17. Waiver & Severability
CORE’s failure to enforce any provision of these Terms or the quote shall not constitute a waiver of such provision. If any provision is held invalid or unenforceable, the remaining provisions shall remain in full force and effect.
If any of these Terms are deemed invalid, illegal, or unenforceable in any jurisdiction, such invalidity, illegality, or unenforceability shall not affect any other Term herein or invalidate or render unenforceable such Term in any other jurisdiction.
18. Survival
Provisions of these Terms that, by their nature, should apply beyond their terms will remain in force after any termination or expiration of the order including, but not limited to, the following provisions: Confidential Information, Compliance with Laws, Insurance, Survival, and Applicable Law & Disputes.
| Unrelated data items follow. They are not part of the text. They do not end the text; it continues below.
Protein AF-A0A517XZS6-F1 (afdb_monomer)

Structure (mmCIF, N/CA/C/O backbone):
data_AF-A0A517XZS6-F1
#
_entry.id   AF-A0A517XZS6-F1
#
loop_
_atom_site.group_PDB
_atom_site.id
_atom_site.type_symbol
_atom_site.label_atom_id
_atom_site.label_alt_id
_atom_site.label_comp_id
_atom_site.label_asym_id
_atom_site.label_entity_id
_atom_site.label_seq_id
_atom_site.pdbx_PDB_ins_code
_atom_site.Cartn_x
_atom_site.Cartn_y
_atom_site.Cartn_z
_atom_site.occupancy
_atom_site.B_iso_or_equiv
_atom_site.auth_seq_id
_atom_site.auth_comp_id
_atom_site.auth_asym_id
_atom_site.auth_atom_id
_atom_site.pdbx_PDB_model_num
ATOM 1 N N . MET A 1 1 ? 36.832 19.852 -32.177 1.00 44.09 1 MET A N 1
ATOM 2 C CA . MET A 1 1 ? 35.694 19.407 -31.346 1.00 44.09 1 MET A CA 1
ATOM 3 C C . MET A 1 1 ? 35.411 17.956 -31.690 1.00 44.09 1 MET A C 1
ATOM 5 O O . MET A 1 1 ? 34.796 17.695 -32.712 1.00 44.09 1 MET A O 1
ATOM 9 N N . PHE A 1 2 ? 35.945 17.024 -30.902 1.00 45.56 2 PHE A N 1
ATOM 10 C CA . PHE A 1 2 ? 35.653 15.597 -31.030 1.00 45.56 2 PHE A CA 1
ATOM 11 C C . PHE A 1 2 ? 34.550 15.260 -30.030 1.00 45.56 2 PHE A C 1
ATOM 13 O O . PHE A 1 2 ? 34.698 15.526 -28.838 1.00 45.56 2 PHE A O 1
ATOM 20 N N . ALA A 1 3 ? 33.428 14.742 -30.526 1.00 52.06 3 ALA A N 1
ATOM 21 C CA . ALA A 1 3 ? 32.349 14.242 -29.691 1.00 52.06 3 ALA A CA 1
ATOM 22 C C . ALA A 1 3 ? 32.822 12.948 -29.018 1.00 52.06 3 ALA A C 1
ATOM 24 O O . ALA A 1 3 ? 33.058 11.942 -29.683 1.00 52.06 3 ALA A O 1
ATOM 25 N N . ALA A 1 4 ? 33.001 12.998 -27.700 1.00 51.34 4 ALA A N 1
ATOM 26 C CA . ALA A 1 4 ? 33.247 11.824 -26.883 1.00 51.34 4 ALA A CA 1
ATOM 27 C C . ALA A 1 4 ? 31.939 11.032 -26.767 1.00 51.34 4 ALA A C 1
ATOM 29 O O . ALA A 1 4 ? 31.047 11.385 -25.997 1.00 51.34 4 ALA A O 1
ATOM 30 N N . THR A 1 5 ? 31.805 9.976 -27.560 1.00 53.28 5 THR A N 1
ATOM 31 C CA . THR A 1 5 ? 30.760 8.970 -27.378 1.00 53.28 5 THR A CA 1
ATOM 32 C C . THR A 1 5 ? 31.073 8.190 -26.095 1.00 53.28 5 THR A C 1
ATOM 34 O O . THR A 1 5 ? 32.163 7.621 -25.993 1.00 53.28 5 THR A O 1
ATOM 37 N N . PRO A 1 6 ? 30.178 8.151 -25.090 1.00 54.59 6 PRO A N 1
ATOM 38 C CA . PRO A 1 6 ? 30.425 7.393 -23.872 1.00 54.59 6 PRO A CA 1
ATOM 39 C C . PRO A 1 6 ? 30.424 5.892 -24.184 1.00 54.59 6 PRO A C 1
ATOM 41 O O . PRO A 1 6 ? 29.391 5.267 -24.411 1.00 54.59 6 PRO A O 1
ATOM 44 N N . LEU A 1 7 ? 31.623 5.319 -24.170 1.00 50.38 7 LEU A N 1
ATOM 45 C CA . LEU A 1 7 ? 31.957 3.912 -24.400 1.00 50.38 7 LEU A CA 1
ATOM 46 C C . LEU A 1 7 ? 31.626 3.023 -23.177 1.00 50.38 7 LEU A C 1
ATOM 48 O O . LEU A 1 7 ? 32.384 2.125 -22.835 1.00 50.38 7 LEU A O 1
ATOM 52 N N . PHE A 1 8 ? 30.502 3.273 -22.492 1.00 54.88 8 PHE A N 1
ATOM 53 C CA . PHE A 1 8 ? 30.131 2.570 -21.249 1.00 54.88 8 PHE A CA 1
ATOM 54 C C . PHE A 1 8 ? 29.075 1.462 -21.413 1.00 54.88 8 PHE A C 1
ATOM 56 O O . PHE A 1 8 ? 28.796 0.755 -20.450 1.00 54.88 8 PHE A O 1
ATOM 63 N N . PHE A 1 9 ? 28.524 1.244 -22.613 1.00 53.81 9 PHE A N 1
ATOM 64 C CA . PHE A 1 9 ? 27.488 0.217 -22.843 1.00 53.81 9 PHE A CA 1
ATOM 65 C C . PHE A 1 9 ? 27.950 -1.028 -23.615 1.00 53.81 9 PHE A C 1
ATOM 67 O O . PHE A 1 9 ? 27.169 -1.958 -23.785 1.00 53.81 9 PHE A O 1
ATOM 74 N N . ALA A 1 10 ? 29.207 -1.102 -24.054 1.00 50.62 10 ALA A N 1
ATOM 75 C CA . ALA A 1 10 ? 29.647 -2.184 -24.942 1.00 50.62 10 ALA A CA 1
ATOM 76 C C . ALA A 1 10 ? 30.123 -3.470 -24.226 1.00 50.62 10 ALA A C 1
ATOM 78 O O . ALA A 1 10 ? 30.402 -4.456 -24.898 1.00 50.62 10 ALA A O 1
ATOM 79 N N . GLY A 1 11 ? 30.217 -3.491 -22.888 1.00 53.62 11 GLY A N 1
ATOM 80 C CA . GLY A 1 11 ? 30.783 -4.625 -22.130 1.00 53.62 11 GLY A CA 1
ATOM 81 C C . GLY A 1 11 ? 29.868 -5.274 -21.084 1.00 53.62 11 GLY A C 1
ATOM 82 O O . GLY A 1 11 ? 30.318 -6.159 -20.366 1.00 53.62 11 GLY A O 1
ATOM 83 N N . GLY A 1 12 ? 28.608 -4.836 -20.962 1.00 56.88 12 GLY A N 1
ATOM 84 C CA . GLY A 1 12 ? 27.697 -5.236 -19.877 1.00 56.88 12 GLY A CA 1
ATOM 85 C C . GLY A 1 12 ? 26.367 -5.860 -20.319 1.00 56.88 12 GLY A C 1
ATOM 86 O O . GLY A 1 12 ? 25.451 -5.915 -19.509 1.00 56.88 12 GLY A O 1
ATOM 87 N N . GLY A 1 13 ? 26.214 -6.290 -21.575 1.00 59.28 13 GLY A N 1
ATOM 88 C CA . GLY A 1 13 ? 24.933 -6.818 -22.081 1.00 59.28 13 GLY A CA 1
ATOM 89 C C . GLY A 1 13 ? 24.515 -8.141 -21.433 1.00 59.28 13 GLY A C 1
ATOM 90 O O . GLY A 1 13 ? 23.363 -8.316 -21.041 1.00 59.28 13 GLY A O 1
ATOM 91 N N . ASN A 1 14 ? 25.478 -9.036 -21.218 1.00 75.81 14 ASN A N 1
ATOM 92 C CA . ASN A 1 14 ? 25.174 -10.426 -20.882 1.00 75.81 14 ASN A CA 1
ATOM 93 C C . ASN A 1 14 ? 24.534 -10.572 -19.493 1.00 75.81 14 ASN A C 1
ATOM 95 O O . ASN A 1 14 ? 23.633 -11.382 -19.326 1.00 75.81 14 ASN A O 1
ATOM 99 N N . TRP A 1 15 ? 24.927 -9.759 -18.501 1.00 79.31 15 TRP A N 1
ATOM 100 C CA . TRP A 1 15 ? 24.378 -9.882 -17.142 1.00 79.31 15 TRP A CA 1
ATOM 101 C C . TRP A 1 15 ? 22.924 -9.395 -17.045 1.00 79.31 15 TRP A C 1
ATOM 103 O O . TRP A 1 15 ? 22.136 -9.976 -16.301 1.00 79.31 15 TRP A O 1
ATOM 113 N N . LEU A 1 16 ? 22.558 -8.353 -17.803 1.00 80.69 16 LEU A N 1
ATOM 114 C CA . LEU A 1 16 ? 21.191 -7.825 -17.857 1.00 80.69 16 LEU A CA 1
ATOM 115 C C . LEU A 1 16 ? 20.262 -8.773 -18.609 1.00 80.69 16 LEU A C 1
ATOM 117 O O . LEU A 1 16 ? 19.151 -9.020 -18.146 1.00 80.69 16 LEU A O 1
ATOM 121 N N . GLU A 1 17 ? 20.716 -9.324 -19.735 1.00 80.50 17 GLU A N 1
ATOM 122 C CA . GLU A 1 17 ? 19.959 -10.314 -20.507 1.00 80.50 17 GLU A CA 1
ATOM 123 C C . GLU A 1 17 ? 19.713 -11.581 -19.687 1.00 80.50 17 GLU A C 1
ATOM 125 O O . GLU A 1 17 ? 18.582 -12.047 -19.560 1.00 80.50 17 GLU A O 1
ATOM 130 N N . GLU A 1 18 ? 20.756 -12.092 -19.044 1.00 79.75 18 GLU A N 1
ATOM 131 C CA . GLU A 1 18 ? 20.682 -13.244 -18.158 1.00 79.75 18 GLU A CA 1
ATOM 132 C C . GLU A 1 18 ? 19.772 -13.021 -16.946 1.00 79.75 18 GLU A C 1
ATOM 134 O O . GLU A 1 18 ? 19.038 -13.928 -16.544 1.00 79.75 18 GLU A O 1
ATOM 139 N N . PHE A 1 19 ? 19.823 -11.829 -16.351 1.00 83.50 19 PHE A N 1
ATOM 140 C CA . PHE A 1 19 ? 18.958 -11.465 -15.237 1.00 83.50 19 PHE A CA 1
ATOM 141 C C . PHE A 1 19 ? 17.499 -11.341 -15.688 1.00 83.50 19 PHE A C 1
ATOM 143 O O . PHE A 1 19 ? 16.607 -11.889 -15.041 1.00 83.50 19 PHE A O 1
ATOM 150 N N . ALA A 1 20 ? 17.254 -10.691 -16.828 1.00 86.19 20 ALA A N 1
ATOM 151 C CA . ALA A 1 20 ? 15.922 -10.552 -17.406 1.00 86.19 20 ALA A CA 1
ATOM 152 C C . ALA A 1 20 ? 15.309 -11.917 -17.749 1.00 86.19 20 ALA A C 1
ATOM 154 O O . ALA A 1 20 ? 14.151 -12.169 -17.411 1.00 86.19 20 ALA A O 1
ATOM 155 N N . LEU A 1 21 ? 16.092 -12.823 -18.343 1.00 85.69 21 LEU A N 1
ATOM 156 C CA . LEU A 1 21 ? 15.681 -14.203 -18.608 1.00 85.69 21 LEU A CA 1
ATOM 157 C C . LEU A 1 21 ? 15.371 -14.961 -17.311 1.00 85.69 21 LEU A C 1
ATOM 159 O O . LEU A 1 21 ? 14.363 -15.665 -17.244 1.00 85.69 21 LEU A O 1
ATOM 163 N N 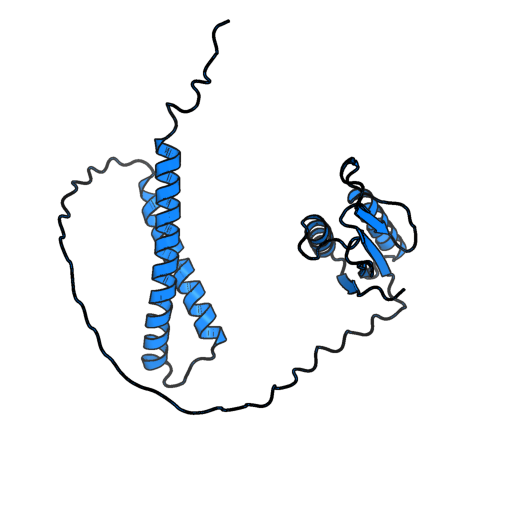. GLY A 1 22 ? 16.175 -14.775 -16.261 1.00 83.06 22 GLY A N 1
ATOM 164 C CA . GLY A 1 22 ? 15.917 -15.362 -14.945 1.00 83.06 22 GLY A CA 1
ATOM 165 C C . GLY A 1 22 ? 14.609 -14.867 -14.322 1.00 83.06 22 GLY A C 1
ATOM 166 O O . GLY A 1 22 ? 13.787 -15.670 -13.880 1.00 83.06 22 GLY A O 1
ATOM 167 N N . CYS A 1 23 ? 14.360 -13.556 -14.345 1.00 86.56 23 CYS A N 1
ATOM 168 C CA . CYS A 1 23 ? 13.100 -12.977 -13.876 1.00 86.56 23 CYS A CA 1
ATOM 169 C C . CYS A 1 23 ? 11.899 -13.476 -14.688 1.00 86.56 23 CYS A C 1
ATOM 171 O O . CYS A 1 23 ? 10.861 -13.800 -14.108 1.00 86.56 23 CYS A O 1
ATOM 173 N N . LEU A 1 24 ? 12.040 -13.581 -16.013 1.00 91.25 24 LEU A N 1
ATOM 174 C CA . LEU A 1 24 ? 10.991 -14.090 -16.893 1.00 91.25 24 LEU A CA 1
ATOM 175 C C . LEU A 1 24 ? 10.684 -15.566 -16.609 1.00 91.25 24 LEU A C 1
ATOM 177 O O . LEU A 1 24 ? 9.515 -15.946 -16.560 1.00 91.25 24 LEU A O 1
ATOM 181 N N . ALA A 1 25 ? 11.707 -16.385 -16.355 1.00 89.62 25 ALA A N 1
ATOM 182 C CA . ALA A 1 25 ? 11.539 -17.786 -15.981 1.00 89.62 25 ALA A CA 1
ATOM 183 C C . ALA A 1 25 ? 10.787 -17.933 -14.649 1.00 89.62 25 ALA A C 1
ATOM 185 O O . ALA A 1 25 ? 9.850 -18.725 -14.557 1.00 89.62 25 ALA A O 1
ATOM 186 N N . VAL A 1 26 ? 11.133 -17.134 -13.633 1.00 88.44 26 VAL A N 1
ATOM 187 C CA . VAL A 1 26 ? 10.433 -17.136 -12.334 1.00 88.44 26 VAL A CA 1
ATOM 188 C C . VAL A 1 26 ? 8.981 -16.678 -12.489 1.00 88.44 26 VAL A C 1
ATOM 190 O O . VAL A 1 26 ? 8.078 -17.303 -11.930 1.00 88.44 26 VAL A O 1
ATOM 193 N N . ALA A 1 27 ? 8.733 -15.636 -13.287 1.00 90.69 27 ALA A N 1
ATOM 194 C CA . ALA A 1 27 ? 7.382 -15.172 -13.592 1.00 90.69 27 ALA A CA 1
ATOM 195 C C . ALA A 1 27 ? 6.564 -16.247 -14.330 1.00 90.69 27 ALA A C 1
ATOM 197 O O . ALA A 1 27 ? 5.416 -16.508 -13.967 1.00 90.69 27 ALA A O 1
ATOM 198 N N . GLY A 1 28 ? 7.166 -16.928 -15.310 1.00 88.00 28 GLY A N 1
ATOM 199 C CA . GLY A 1 28 ? 6.563 -18.071 -15.996 1.00 88.00 28 GLY A CA 1
ATOM 200 C C . GLY A 1 28 ? 6.235 -19.213 -15.032 1.00 88.00 28 GLY A C 1
ATOM 201 O O . GLY A 1 28 ? 5.115 -19.722 -15.038 1.00 88.00 28 GLY A O 1
ATOM 202 N N . GLY A 1 29 ? 7.166 -19.549 -14.135 1.00 89.00 29 GLY A N 1
ATOM 203 C CA . GLY A 1 29 ? 6.968 -20.534 -13.072 1.00 89.00 29 GLY A CA 1
ATOM 204 C C . GLY A 1 29 ? 5.799 -20.183 -12.152 1.00 89.00 29 GLY A C 1
ATOM 205 O O . GLY A 1 29 ? 4.964 -21.037 -11.865 1.00 89.00 29 GLY A O 1
ATOM 206 N N . TYR A 1 30 ? 5.672 -18.916 -11.753 1.00 92.88 30 TYR A N 1
ATOM 207 C CA . TYR A 1 30 ? 4.538 -18.456 -10.951 1.00 92.88 30 TYR A CA 1
ATOM 208 C C . TYR A 1 30 ? 3.202 -18.643 -11.680 1.00 92.88 30 TYR A C 1
ATOM 210 O O . TYR A 1 30 ? 2.260 -19.183 -11.101 1.00 92.88 30 TYR A O 1
ATOM 218 N N . VAL A 1 31 ? 3.108 -18.233 -12.950 1.00 91.81 31 VAL A N 1
ATOM 219 C CA . VAL A 1 31 ? 1.865 -18.337 -13.737 1.00 91.81 31 VAL A CA 1
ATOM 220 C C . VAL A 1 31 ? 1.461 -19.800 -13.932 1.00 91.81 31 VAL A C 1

19. Applicable Law & Disputes
If for any reason a dispute arises regarding these Terms or the Products that cannot be settled by the parties, the Customer and CORE agree to submit the dispute to mediation prior to initiating litigation. The agreed-upon site shall be Greenville, SC unless an alternate site is mutually agreed upon by both parties. In the event that an action arises regarding these Terms or the Products, the prevailing party shall be entitled to recover from the other party reasonably incurred costs, expenses, and attorney fees.
It is agreed upon that these Terms and the Customer’s purchase of the Products from CORE will be governed by the laws in the state of South Carolina. The United Nations Convention on Contracts for the International Sale of Goods is excluded and shall not apply. Any legal action arising out of or related to these Terms or the Products shall be brought exclusively in the courts of South Carolina.